- • As a brand, do you have an agency managing your AdWords account?
- • Do you have access to your account?
- • Are you running Google Display Network campaigns?
- • Does the monthly spend in the AdWords UI equal the same spend on your agency invoice?
If you answered “no” to the second question, that’s a whole different issue. You should have access to your AdWords data. If you answered “yes” to all the above, I guarantee your agency is taking a higher margin for the AdWords campaigns than what’s in your agency agreement…. let me break it down for you.
By running display campaigns in AdWords, brands are exposed to fraudulent click activity. Don’t get me wrong. It happens in search and display. Display is just much more rampant. It occurs in AdWords, publisher direct buys, programmatic buys… everywhere. It’s the nature of the beast. The difference is buys outside of AdWords allow brands to layer on 3rd party ad fraud tools, like Integral Ad Science, designed to block bot activity.
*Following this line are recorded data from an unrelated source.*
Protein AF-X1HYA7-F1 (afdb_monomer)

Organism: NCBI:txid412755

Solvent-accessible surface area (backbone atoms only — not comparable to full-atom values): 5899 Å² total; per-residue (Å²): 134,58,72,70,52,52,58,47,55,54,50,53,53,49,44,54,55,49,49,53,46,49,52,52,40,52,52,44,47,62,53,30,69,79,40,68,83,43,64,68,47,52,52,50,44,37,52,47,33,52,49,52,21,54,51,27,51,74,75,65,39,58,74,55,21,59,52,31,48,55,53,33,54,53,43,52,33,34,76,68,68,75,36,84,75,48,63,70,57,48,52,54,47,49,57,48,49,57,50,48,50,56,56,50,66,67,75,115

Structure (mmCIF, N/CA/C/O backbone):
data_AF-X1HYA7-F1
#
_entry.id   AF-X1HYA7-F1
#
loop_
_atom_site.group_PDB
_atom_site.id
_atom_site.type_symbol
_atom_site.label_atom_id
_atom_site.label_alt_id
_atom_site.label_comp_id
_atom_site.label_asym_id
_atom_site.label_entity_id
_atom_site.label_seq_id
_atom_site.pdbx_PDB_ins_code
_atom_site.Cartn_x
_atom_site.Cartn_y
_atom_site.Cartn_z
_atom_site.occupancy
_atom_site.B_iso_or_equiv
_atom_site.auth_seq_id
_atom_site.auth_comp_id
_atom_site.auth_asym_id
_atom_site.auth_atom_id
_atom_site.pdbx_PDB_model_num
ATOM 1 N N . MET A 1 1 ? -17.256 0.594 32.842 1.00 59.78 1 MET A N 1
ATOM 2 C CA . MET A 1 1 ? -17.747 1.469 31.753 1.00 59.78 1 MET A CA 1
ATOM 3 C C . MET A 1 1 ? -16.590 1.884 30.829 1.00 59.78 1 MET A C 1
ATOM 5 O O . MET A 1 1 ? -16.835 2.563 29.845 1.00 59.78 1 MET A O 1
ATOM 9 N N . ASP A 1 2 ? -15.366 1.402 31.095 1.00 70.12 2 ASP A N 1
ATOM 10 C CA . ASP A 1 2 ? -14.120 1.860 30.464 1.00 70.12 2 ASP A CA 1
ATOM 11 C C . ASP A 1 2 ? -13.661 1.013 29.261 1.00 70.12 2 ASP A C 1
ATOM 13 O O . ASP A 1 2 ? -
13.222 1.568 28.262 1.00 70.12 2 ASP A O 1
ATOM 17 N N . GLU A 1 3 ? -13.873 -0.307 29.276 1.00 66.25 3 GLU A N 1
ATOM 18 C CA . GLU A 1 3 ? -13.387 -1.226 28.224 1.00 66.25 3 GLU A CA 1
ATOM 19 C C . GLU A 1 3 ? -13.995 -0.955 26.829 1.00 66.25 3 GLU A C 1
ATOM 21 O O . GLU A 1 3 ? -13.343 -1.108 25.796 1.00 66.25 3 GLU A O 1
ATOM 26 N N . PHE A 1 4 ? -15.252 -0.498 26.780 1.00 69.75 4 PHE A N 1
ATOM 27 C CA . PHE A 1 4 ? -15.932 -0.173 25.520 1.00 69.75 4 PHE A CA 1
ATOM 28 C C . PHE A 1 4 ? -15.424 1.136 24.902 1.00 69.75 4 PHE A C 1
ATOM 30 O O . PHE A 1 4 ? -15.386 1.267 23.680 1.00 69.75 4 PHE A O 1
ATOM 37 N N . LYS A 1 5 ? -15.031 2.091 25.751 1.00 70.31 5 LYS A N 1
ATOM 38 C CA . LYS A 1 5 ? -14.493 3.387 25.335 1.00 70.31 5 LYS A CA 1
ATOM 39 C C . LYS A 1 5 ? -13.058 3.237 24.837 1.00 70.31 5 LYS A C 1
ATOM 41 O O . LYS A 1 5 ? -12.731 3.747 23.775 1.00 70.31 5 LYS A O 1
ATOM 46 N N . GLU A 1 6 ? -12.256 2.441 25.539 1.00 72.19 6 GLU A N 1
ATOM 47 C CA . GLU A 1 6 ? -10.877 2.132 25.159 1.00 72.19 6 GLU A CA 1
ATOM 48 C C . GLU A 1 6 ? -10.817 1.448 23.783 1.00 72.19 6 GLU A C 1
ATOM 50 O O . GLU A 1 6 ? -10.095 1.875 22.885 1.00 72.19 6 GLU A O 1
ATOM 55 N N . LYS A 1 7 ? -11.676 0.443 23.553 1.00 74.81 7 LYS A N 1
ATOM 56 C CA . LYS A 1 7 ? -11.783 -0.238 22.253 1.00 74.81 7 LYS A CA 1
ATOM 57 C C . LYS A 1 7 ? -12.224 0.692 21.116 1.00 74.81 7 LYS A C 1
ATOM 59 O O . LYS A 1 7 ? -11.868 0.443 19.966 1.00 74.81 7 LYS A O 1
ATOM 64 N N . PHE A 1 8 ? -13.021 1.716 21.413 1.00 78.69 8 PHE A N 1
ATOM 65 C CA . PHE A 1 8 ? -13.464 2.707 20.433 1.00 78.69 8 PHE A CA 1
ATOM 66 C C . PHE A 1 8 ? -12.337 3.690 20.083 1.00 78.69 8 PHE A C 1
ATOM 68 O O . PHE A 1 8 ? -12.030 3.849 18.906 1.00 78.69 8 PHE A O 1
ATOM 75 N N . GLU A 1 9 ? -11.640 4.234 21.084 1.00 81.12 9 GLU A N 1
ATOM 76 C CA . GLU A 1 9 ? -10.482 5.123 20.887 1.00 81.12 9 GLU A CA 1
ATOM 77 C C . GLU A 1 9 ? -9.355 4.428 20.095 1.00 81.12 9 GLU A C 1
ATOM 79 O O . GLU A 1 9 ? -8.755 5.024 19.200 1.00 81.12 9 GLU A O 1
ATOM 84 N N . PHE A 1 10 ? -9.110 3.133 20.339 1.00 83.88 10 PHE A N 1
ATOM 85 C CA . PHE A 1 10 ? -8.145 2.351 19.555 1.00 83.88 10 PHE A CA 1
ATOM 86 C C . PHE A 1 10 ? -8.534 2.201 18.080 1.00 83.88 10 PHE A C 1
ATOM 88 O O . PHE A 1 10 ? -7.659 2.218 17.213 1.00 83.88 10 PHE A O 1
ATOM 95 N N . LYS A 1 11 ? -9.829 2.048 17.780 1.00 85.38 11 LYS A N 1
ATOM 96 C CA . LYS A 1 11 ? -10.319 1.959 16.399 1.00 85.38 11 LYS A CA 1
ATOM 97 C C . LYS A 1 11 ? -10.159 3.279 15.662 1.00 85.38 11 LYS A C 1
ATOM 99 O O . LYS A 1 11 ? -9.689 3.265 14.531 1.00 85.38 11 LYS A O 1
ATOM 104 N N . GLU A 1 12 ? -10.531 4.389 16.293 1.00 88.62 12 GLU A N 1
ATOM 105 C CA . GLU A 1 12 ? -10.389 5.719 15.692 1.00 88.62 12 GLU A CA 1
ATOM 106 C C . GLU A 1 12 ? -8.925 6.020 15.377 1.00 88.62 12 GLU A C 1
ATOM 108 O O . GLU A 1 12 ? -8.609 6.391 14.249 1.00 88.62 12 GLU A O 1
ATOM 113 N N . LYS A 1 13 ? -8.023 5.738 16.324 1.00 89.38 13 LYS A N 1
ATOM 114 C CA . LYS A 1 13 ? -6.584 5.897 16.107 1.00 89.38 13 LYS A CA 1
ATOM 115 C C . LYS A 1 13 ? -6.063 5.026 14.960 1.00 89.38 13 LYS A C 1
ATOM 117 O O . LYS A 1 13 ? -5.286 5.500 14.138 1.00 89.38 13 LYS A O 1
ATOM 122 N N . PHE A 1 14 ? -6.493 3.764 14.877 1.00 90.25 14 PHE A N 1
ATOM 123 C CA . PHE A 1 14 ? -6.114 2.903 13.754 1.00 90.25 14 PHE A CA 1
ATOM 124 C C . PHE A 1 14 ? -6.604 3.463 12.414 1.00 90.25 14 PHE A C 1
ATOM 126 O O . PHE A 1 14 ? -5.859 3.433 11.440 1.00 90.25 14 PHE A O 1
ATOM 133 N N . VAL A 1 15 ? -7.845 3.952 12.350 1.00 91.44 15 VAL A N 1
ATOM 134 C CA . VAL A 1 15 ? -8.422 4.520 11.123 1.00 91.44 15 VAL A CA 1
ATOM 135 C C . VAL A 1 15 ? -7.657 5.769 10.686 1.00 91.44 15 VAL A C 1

AdWords doesn’t have that. What it does have is an automated internal system that monitors and filters out invalid click activity, including spend in the UI. It even reports on the invalid click activity in a separate column in AdWords. What it doesn’t do is catch all invalid activity the first time around.
If evil bot traffic escaped their initial sweep but is found within a two-month window, credits are given to an AdWords account on their invoice. This is where you’re getting cheated out of media budget because that credit isn’t reflected in the AdWords UI. Here’s a real-world example:
One of our clients has been ramping up their display budgets the past two months since spring is a really big time of year for leads. In fact, 42% of their media budget is going towards display targeting in AdWords. That increase has led to a spike in fraudulent click activity the last two months. In fact, they’re getting a credit back to their media spend of 29% of their total media spend for this month. That means their April invoice from Google is 29% lower than what’s being reported in the UI. Because it’s a two-month window, AdWords can’t report on when, what campaigns, what placements resulted in the click fraud credits.
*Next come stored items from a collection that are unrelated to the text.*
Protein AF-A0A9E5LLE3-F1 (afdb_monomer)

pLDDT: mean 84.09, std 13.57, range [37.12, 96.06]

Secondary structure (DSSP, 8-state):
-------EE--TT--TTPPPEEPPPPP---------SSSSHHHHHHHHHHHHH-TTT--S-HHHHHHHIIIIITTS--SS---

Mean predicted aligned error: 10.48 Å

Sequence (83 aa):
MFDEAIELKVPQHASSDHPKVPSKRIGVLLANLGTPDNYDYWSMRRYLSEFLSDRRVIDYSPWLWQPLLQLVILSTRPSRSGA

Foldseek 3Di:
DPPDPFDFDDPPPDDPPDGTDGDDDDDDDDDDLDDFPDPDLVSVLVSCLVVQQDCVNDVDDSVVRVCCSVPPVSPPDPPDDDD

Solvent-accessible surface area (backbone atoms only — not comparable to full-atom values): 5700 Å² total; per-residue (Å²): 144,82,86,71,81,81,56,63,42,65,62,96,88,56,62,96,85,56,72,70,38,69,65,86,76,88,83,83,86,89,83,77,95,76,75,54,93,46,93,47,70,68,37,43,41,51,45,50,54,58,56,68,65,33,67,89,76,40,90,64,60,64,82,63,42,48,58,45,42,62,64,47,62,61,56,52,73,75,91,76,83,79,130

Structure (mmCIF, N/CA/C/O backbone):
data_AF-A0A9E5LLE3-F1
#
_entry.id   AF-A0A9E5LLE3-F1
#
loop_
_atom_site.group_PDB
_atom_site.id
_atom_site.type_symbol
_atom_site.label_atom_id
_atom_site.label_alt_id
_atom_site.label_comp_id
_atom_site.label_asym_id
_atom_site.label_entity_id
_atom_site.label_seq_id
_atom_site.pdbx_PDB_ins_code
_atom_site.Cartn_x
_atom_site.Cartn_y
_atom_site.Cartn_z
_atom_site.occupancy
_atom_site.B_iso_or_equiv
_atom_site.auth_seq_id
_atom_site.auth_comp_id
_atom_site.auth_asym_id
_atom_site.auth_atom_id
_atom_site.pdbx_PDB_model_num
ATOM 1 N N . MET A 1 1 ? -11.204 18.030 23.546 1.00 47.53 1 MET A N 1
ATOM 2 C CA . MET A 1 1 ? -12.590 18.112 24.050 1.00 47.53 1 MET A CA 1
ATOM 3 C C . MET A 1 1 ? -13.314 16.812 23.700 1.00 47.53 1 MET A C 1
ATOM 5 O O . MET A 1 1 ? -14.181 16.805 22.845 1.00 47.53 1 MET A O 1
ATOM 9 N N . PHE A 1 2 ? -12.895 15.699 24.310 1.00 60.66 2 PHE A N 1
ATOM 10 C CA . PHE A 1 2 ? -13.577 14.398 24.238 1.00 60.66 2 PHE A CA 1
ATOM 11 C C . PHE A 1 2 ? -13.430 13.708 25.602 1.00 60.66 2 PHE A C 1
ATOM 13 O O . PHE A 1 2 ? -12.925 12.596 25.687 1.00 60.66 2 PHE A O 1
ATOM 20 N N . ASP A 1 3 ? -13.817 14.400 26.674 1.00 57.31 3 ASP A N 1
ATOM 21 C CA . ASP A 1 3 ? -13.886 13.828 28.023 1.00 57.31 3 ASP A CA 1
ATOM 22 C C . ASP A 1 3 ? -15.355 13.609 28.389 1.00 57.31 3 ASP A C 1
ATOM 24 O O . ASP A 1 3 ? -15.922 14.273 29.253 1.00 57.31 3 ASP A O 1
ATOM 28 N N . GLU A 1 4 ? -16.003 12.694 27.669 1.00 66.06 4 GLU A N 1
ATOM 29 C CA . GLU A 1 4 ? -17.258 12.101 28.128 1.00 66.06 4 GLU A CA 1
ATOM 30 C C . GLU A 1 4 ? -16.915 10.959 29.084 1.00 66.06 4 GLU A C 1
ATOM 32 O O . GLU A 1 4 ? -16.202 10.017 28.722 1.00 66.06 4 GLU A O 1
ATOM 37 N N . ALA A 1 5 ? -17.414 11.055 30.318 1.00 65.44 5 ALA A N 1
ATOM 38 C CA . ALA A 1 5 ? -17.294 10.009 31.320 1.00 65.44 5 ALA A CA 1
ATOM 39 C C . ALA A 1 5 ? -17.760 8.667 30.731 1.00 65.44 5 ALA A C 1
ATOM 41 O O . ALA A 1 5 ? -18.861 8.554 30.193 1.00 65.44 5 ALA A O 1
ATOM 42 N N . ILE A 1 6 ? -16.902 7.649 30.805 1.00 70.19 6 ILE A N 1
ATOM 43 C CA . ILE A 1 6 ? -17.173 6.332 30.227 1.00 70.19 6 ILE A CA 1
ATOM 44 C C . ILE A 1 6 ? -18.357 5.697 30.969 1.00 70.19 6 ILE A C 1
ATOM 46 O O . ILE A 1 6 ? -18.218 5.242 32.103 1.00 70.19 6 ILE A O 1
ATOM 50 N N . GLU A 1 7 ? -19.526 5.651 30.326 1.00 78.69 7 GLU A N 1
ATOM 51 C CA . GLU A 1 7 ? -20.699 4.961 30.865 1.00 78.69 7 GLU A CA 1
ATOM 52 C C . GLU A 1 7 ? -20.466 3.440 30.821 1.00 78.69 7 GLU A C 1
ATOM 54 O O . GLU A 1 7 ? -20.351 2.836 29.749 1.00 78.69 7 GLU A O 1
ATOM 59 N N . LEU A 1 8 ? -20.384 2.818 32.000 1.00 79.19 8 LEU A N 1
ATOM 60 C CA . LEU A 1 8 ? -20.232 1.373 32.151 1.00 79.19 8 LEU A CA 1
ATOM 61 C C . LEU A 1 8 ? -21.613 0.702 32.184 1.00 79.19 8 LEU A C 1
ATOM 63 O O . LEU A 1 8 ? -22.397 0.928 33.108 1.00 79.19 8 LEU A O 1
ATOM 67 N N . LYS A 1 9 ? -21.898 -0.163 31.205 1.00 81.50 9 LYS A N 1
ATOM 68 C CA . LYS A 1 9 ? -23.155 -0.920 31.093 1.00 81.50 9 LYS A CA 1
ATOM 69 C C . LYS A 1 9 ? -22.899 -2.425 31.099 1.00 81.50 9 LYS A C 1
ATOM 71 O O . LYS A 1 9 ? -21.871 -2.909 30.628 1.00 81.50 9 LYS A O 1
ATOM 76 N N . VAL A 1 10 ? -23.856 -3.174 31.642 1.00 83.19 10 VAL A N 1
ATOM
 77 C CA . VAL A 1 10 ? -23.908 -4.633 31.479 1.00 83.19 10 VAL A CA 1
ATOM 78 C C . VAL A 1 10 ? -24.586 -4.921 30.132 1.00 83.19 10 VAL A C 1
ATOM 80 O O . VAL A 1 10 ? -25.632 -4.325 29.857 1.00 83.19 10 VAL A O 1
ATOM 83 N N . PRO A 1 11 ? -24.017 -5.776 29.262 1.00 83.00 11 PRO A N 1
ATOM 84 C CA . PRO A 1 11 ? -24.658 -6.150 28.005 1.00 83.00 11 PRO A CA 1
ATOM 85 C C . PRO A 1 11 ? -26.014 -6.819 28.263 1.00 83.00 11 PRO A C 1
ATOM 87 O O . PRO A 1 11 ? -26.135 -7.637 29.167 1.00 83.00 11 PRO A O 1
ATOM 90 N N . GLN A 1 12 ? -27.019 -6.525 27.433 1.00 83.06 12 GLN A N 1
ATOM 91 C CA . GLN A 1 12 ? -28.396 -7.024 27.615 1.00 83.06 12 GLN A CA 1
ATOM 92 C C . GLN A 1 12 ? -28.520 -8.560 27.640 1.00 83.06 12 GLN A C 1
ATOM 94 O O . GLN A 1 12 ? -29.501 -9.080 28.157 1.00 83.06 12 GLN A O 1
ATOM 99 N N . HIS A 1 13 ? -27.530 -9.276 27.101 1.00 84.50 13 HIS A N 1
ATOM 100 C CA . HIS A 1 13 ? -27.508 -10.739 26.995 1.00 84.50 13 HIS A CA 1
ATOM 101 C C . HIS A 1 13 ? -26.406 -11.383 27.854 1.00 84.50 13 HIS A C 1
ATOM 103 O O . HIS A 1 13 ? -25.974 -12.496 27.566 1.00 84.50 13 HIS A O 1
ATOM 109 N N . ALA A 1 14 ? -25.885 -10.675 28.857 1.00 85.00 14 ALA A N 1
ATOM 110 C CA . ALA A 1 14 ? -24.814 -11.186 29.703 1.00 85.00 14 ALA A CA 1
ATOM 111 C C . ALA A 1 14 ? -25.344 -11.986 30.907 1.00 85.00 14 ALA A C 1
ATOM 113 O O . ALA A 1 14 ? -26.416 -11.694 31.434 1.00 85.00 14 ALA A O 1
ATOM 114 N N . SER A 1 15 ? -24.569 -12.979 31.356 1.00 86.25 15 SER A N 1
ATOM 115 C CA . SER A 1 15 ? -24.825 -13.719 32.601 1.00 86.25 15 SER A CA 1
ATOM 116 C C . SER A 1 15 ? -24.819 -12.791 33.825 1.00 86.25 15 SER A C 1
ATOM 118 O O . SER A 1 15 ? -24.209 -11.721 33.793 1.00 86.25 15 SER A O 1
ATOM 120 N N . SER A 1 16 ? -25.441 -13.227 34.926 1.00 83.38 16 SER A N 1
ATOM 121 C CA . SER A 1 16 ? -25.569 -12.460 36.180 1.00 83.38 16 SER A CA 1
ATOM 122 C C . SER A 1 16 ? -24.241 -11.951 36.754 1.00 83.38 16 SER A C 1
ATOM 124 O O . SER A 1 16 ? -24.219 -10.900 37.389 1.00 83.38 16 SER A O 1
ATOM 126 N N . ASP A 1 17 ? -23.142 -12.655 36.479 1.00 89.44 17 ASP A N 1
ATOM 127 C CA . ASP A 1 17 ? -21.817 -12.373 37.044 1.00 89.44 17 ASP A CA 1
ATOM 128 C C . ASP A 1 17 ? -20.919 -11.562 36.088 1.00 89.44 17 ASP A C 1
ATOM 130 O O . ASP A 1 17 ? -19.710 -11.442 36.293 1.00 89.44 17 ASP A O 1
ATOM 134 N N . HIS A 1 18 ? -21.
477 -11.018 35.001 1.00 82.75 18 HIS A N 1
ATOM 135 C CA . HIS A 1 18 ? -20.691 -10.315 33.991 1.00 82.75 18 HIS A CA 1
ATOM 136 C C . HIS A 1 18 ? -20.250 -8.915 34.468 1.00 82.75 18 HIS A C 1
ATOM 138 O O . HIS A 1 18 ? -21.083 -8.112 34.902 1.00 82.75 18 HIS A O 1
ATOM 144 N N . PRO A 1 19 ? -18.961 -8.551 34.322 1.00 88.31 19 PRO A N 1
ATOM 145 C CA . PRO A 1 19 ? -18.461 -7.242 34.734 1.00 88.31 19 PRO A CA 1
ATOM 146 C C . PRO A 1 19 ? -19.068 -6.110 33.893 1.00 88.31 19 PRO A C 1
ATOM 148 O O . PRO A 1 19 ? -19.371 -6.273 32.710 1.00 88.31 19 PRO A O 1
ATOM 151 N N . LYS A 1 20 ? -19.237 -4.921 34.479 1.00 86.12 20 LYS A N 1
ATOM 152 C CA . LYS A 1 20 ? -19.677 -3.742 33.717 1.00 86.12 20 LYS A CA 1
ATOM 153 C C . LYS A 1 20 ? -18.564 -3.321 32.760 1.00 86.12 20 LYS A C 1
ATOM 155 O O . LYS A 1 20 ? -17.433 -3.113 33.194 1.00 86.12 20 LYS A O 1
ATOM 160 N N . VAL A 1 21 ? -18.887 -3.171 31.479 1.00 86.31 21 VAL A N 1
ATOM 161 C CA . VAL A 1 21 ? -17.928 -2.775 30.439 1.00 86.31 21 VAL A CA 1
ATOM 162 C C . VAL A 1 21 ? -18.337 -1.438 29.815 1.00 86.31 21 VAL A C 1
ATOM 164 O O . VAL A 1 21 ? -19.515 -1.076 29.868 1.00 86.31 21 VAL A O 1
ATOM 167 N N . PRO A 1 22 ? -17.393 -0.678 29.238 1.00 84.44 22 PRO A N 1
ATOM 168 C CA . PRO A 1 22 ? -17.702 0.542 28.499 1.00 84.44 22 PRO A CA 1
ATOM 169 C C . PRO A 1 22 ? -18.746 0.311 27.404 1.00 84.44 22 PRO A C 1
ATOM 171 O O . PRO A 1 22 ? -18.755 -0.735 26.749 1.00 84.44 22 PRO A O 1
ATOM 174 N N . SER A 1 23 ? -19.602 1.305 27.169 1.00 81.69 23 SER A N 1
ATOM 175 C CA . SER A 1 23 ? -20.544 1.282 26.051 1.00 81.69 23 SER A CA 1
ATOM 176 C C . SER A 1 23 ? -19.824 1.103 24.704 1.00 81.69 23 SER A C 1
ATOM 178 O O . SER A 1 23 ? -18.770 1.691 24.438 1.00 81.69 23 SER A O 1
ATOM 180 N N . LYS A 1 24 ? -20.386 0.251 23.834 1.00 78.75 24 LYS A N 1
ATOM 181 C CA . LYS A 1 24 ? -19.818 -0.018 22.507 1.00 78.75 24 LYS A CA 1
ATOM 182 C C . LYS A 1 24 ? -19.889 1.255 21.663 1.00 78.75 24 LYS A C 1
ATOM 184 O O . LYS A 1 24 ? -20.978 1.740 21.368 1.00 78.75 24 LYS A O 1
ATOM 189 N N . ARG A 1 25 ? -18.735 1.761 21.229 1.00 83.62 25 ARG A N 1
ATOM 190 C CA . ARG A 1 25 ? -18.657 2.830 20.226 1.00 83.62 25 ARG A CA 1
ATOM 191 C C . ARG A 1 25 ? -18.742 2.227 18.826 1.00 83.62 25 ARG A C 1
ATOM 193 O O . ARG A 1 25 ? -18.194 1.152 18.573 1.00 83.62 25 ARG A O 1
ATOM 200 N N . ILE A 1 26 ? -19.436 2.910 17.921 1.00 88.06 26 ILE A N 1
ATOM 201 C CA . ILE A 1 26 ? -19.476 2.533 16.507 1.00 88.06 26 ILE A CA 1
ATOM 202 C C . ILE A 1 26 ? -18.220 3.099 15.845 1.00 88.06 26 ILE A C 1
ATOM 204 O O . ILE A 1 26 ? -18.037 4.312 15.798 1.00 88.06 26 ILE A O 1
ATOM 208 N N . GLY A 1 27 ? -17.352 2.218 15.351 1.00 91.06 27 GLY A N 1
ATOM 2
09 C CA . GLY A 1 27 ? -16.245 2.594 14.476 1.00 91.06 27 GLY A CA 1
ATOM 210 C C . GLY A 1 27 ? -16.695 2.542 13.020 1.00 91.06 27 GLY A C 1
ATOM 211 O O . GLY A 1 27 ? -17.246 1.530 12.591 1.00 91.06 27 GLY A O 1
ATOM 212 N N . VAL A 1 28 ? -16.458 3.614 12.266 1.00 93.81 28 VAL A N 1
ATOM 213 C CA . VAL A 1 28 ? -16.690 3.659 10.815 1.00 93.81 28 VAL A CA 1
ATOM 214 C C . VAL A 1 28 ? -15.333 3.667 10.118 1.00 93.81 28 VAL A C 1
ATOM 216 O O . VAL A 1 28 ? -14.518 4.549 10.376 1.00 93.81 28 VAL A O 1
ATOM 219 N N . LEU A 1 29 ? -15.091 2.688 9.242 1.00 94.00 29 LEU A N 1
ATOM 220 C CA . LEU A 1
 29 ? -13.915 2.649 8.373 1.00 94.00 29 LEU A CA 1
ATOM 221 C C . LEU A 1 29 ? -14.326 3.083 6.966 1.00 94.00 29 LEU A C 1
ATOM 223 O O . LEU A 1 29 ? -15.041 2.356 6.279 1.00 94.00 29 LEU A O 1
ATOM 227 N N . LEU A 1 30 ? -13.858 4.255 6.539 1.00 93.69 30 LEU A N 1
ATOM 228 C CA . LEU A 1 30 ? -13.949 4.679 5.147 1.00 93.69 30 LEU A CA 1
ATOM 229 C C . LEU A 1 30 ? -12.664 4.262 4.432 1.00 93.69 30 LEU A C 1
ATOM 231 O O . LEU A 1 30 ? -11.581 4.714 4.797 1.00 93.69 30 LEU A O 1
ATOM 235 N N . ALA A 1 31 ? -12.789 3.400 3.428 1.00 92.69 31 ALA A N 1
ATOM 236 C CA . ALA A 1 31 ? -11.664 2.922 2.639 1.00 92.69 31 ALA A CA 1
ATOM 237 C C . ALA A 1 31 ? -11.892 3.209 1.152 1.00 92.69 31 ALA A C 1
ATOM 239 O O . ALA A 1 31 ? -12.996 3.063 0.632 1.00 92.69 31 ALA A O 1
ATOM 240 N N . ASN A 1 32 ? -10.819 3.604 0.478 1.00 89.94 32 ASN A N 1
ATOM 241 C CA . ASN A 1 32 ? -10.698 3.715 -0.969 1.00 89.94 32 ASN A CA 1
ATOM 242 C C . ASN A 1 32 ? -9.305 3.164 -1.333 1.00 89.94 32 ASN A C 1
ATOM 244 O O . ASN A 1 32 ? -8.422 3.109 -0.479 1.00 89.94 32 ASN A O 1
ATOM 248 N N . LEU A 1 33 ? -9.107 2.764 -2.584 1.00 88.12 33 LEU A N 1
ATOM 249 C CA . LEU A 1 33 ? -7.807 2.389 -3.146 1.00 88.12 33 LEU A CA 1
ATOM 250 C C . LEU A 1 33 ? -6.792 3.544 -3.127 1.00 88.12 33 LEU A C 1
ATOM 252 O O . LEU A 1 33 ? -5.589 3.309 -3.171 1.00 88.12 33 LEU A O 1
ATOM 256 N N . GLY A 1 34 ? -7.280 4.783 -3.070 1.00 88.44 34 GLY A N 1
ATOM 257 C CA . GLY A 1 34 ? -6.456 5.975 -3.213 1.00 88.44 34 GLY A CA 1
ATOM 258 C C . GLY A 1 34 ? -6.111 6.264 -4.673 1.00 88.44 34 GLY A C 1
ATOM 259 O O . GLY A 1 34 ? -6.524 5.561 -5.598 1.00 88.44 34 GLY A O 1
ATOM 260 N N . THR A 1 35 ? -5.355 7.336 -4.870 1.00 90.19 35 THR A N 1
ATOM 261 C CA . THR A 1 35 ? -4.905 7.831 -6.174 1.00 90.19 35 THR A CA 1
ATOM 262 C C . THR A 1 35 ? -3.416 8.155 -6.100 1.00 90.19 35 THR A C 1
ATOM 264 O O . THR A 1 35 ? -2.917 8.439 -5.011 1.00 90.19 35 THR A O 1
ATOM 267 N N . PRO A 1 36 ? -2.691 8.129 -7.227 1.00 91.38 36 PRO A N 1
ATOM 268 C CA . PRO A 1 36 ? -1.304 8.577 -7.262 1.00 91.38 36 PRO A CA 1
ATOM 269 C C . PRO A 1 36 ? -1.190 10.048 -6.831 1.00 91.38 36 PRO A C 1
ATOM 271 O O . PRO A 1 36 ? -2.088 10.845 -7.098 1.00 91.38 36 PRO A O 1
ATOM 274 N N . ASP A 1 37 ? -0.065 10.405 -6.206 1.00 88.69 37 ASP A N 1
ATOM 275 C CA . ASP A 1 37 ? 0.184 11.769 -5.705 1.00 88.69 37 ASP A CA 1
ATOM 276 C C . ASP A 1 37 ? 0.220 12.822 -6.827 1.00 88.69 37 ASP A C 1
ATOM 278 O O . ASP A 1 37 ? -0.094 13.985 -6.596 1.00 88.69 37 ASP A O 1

The plus side, it was caught, and we can reinvest a large portion of their budget into their campaigns. The sad part is a large portion of media agencies don’t account for this. They bill off of spend in the UI instead of what’s actually billed by Google. If Media Two did that, we would have a 29% increase in margin for that client. That’s just not right.
This isn’t difficult information to find either. In AdWords, all the information is housed under billing where you can see a daily breakdown of billable click activity and credits:
Transparency has been a hot ticket item over the past few years and rightfully so. As a media agency, we want to invest our clients’ media budgets in legitimate placements in order to hit their goals. As clients, brands want to make sure they’re getting what they paid for… it’s a simple concept. It’s been something that we’ve always done. Only recently have we found that it wasn’t standard practice in the industry. The next time you’re on a call with your agency team. Take a look in AdWords and compare spend with what has been billed. If it’s exactly the same, you might have a bigger problem than just a higher CPL for the month.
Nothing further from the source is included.